Problem to work on:
Within the records below, reproduce without change the lines from the line that has "ATOM 165 C CA" through the line that has "ATOM 168 O O", and only those.

Collected data:
=== Begin Enclosure ===

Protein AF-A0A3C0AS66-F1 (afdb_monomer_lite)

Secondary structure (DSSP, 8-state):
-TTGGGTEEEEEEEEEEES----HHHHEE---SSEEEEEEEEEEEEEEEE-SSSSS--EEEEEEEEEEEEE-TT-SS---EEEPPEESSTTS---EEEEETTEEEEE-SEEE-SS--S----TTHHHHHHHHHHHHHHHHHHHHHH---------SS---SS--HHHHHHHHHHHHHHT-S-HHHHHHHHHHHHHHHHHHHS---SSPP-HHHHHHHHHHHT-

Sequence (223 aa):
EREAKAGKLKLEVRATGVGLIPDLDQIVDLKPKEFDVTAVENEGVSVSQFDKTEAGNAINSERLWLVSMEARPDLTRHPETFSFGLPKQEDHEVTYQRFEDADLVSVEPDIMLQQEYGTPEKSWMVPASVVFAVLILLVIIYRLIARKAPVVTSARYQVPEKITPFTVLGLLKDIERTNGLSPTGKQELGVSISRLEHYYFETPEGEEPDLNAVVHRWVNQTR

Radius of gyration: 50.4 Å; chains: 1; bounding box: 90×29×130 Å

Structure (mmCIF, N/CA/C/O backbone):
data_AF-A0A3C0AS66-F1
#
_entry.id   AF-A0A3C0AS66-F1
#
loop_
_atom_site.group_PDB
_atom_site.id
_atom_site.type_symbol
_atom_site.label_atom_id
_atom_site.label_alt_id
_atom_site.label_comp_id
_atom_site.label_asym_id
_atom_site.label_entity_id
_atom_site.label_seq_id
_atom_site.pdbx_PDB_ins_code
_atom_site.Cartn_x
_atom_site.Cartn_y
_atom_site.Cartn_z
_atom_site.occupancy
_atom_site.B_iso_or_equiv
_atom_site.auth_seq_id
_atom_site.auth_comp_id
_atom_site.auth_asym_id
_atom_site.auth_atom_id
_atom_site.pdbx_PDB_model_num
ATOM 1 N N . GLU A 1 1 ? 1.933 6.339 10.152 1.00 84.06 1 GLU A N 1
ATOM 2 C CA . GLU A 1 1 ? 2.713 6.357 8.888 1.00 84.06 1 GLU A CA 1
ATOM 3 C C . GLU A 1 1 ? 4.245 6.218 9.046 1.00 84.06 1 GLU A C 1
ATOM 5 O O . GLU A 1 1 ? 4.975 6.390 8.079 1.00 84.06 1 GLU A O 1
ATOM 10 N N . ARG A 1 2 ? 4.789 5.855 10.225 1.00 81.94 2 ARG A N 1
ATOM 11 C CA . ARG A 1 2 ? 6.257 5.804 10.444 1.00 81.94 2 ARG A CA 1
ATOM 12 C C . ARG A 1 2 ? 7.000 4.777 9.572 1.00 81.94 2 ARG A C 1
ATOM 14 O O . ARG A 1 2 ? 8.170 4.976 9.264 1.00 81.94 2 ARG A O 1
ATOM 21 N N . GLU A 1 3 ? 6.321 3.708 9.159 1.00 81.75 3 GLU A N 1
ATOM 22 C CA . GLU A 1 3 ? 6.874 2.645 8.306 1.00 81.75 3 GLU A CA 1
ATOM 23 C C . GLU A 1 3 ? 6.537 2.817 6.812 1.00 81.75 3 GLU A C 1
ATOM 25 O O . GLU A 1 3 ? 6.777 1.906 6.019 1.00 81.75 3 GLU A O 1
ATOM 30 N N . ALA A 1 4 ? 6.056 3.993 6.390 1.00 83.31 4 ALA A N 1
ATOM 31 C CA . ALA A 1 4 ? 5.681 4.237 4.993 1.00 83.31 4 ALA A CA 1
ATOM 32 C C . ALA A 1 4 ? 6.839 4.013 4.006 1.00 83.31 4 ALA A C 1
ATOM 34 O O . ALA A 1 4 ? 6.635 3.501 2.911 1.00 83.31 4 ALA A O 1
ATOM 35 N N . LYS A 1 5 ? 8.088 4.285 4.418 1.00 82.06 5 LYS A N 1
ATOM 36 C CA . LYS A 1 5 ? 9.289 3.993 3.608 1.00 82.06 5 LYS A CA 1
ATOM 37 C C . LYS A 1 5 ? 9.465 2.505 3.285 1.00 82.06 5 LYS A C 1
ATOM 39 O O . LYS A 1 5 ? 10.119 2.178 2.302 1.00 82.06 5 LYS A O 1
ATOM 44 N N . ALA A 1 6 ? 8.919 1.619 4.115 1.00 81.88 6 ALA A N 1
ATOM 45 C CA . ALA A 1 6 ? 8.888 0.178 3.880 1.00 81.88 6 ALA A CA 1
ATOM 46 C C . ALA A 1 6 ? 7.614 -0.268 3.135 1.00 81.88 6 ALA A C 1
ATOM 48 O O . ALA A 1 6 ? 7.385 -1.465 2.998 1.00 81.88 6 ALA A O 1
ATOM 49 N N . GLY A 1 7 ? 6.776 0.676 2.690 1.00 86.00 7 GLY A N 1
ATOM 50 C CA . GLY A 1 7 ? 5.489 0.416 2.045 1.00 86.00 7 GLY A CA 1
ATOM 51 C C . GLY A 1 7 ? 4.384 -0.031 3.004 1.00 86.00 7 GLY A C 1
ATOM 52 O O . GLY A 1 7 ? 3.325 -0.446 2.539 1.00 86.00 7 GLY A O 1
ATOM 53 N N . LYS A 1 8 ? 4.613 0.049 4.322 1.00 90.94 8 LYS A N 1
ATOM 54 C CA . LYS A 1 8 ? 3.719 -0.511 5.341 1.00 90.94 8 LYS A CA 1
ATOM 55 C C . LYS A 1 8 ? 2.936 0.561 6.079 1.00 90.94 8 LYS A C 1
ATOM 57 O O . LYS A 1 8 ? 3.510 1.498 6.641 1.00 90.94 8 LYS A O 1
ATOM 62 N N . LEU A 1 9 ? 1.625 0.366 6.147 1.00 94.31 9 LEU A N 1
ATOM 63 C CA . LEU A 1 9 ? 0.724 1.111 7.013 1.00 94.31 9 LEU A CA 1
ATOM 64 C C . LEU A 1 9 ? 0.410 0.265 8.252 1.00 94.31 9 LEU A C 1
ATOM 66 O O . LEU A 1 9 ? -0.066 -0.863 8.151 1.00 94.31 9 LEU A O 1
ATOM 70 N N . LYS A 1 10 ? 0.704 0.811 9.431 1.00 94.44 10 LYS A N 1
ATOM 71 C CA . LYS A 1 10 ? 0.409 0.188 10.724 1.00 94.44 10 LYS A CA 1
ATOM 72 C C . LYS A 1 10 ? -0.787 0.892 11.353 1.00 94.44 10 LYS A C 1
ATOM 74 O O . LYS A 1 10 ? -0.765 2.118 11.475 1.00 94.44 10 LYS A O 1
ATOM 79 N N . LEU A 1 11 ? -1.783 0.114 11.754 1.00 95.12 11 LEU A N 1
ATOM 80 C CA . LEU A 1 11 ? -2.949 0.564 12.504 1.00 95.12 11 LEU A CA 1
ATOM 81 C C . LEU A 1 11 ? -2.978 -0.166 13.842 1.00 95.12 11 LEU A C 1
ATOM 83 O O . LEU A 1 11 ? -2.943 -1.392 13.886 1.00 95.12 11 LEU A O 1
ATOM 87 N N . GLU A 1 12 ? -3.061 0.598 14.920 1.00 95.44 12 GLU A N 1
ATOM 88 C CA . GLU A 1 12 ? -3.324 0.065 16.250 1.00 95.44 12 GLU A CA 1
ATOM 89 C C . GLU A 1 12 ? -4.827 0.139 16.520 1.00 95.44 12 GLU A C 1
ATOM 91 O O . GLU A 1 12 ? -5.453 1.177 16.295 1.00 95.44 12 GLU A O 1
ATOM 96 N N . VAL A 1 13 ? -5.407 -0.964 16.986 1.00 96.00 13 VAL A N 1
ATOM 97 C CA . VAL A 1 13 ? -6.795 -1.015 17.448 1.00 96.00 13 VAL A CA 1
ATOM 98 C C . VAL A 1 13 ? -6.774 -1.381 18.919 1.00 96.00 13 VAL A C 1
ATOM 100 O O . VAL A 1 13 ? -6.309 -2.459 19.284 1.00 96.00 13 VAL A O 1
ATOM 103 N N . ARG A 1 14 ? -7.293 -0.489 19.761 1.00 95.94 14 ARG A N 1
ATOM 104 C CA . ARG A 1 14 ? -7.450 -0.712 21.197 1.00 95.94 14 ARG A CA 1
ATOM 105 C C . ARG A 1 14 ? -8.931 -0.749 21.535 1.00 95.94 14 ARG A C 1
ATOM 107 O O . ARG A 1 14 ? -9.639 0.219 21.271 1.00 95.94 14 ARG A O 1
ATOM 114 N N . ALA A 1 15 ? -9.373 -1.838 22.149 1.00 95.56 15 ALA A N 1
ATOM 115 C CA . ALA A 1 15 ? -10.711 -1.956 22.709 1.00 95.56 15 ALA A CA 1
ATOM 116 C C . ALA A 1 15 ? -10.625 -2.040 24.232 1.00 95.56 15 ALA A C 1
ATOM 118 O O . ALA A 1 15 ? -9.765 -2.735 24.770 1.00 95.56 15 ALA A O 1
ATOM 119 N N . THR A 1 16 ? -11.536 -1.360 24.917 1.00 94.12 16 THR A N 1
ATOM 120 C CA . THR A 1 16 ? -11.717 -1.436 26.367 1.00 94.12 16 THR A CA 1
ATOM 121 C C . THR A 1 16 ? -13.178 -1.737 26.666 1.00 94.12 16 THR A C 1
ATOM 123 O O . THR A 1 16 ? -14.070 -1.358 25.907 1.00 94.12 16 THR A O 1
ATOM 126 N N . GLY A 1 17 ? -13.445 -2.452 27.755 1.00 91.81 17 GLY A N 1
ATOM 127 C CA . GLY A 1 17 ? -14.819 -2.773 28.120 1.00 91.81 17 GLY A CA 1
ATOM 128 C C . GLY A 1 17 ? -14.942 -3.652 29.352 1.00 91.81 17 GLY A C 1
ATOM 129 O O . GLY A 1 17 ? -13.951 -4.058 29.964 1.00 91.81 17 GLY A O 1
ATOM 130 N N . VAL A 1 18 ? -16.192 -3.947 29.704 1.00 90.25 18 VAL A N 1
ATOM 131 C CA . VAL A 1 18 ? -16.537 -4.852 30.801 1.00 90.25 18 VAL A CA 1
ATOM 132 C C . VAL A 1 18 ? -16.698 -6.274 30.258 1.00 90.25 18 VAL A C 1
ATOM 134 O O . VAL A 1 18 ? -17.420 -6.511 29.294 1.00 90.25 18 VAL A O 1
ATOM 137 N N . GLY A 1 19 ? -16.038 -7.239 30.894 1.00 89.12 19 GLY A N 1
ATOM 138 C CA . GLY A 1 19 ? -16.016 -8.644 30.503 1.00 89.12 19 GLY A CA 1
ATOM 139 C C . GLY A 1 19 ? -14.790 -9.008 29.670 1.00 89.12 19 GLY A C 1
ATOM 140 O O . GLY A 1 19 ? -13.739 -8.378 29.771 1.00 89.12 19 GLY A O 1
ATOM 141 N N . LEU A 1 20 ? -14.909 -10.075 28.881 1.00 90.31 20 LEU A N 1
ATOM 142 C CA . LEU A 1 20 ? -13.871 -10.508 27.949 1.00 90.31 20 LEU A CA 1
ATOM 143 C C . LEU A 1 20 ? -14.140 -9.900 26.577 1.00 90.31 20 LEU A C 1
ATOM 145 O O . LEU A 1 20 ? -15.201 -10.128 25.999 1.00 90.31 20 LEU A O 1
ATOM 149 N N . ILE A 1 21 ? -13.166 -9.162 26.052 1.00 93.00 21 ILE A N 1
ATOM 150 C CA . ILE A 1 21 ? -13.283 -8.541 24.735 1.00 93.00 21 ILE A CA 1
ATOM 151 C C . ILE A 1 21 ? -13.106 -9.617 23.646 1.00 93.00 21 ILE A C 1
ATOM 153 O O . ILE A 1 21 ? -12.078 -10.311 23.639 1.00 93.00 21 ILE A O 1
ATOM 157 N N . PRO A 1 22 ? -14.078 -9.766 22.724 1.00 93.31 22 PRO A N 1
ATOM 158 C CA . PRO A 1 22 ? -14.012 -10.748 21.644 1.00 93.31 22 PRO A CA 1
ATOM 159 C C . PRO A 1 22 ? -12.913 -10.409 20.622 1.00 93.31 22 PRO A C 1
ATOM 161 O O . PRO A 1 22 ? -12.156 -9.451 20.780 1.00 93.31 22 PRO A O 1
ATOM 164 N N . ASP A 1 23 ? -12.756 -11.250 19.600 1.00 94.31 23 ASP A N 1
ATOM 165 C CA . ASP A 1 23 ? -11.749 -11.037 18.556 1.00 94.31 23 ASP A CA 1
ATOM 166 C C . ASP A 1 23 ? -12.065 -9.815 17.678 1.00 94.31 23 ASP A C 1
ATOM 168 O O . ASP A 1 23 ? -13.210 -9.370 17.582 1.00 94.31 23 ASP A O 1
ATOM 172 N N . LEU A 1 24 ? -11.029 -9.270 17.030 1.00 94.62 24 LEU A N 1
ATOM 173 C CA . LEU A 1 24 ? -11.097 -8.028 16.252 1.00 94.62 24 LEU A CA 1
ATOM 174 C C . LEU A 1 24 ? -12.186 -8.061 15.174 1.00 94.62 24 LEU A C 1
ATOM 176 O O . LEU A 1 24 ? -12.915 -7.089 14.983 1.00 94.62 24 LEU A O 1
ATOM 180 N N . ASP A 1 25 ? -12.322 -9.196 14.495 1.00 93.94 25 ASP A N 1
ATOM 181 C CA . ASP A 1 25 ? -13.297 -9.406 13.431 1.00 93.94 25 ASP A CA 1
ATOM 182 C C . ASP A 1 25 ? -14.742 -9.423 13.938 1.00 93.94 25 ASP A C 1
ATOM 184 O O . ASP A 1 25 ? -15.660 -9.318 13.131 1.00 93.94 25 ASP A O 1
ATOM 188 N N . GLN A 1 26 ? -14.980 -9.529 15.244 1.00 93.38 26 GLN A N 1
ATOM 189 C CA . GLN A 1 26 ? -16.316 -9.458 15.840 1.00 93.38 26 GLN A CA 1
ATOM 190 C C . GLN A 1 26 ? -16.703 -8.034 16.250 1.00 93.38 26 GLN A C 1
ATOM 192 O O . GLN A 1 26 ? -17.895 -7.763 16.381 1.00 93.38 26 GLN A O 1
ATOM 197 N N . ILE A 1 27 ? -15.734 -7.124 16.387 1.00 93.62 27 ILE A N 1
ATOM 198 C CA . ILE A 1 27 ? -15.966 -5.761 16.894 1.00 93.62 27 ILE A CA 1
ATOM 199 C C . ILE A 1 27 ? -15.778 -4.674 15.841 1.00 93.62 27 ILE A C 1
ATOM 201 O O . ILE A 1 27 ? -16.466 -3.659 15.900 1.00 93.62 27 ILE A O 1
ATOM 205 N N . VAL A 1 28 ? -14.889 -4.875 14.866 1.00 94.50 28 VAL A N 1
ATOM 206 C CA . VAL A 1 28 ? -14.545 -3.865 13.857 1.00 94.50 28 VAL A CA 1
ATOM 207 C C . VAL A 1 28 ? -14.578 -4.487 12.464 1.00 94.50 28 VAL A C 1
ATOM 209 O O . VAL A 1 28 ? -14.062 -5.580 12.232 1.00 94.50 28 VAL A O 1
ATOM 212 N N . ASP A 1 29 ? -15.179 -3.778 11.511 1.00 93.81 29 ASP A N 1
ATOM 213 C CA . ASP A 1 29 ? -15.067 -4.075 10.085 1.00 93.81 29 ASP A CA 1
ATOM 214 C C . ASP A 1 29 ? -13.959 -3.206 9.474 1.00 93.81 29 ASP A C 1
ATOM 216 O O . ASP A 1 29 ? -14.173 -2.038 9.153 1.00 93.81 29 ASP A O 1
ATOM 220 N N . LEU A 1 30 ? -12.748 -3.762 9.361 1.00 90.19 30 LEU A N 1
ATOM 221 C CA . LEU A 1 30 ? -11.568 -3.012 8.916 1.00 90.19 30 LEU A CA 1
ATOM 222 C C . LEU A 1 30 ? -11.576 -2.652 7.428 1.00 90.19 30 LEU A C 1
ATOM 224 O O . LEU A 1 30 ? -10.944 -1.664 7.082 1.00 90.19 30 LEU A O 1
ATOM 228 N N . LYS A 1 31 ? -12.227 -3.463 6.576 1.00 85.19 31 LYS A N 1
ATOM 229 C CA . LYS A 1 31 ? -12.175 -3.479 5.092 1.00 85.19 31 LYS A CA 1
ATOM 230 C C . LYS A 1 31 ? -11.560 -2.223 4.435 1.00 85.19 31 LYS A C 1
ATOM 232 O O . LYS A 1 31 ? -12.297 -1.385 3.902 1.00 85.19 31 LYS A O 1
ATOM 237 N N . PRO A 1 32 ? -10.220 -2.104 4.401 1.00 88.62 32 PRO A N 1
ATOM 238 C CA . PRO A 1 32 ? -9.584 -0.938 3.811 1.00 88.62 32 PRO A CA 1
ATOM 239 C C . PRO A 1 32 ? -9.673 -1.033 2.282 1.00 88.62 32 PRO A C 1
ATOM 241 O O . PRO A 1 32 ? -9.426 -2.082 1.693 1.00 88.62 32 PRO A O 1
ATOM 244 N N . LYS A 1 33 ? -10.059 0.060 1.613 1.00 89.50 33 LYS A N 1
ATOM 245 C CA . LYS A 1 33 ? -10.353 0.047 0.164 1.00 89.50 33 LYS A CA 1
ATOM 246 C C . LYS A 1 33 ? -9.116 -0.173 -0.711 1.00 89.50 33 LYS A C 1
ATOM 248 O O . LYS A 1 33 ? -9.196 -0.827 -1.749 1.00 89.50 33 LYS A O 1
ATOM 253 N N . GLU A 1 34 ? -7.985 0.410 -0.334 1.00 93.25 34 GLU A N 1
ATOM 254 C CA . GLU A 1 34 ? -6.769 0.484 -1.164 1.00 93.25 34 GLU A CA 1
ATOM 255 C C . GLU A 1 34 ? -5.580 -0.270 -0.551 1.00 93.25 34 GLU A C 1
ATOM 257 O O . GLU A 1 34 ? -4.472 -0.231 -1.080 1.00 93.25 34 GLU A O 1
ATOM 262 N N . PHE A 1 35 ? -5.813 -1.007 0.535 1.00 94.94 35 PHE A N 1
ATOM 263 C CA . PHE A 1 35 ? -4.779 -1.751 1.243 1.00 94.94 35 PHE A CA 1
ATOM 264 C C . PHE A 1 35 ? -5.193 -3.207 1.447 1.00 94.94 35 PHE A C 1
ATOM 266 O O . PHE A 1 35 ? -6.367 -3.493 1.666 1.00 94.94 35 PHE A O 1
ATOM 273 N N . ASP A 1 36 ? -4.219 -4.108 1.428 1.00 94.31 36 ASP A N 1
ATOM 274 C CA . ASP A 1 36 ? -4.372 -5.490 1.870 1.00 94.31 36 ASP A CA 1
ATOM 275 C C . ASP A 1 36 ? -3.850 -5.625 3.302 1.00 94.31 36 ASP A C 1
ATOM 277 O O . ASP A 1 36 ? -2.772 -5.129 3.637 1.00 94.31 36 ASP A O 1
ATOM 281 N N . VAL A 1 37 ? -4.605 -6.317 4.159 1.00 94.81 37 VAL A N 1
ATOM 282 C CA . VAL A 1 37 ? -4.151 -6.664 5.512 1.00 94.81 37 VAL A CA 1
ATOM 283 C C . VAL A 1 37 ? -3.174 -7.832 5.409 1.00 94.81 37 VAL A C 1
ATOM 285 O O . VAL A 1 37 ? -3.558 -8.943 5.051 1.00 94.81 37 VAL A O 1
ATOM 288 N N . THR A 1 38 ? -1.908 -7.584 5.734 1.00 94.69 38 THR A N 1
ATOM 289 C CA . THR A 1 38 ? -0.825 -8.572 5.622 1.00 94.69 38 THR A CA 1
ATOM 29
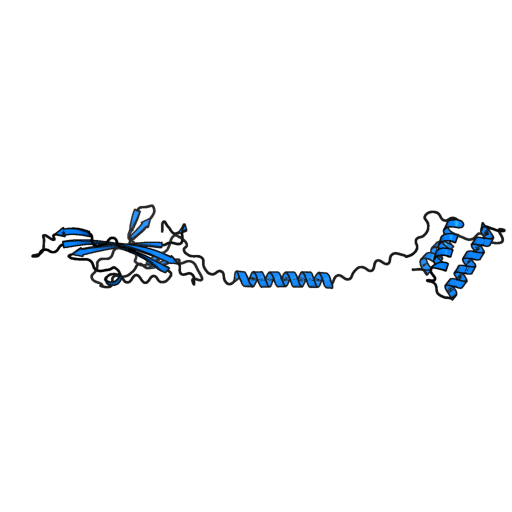0 C C . THR A 1 38 ? -0.558 -9.311 6.928 1.00 94.69 38 THR A C 1
ATOM 292 O O . THR A 1 38 ? -0.116 -10.459 6.901 1.00 94.69 38 THR A O 1
ATOM 295 N N . ALA A 1 39 ? -0.842 -8.689 8.075 1.00 94.75 39 ALA A N 1
ATOM 296 C CA . ALA A 1 39 ? -0.745 -9.328 9.384 1.00 94.75 39 ALA A CA 1
ATOM 297 C C . ALA A 1 39 ? -1.671 -8.662 10.408 1.00 94.75 39 ALA A C 1
ATOM 299 O O . ALA A 1 39 ? -1.897 -7.453 10.361 1.00 94.75 39 ALA A O 1
ATOM 300 N N . VAL A 1 40 ? -2.151 -9.453 11.367 1.00 96.38 40 VAL A N 1
ATOM 301 C CA . VAL A 1 40 ? -2.849 -8.971 12.563 1.00 96.38 40 VAL A CA 1
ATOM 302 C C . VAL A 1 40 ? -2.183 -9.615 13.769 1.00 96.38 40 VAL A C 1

=== End Enclosure ===

Written reply:
ATOM 165 C CA . ASP A 1 23 ? -11.749 -11.037 18.556 1.00 94.31 23 ASP A CA 1
ATOM 166 C C . ASP A 1 23 ? -12.065 -9.815 17.678 1.00 94.31 23 ASP A C 1
ATOM 168 O O . ASP A 1 23 ? -13.210 -9.370 17.582 1.00 94.31 23 ASP A O 1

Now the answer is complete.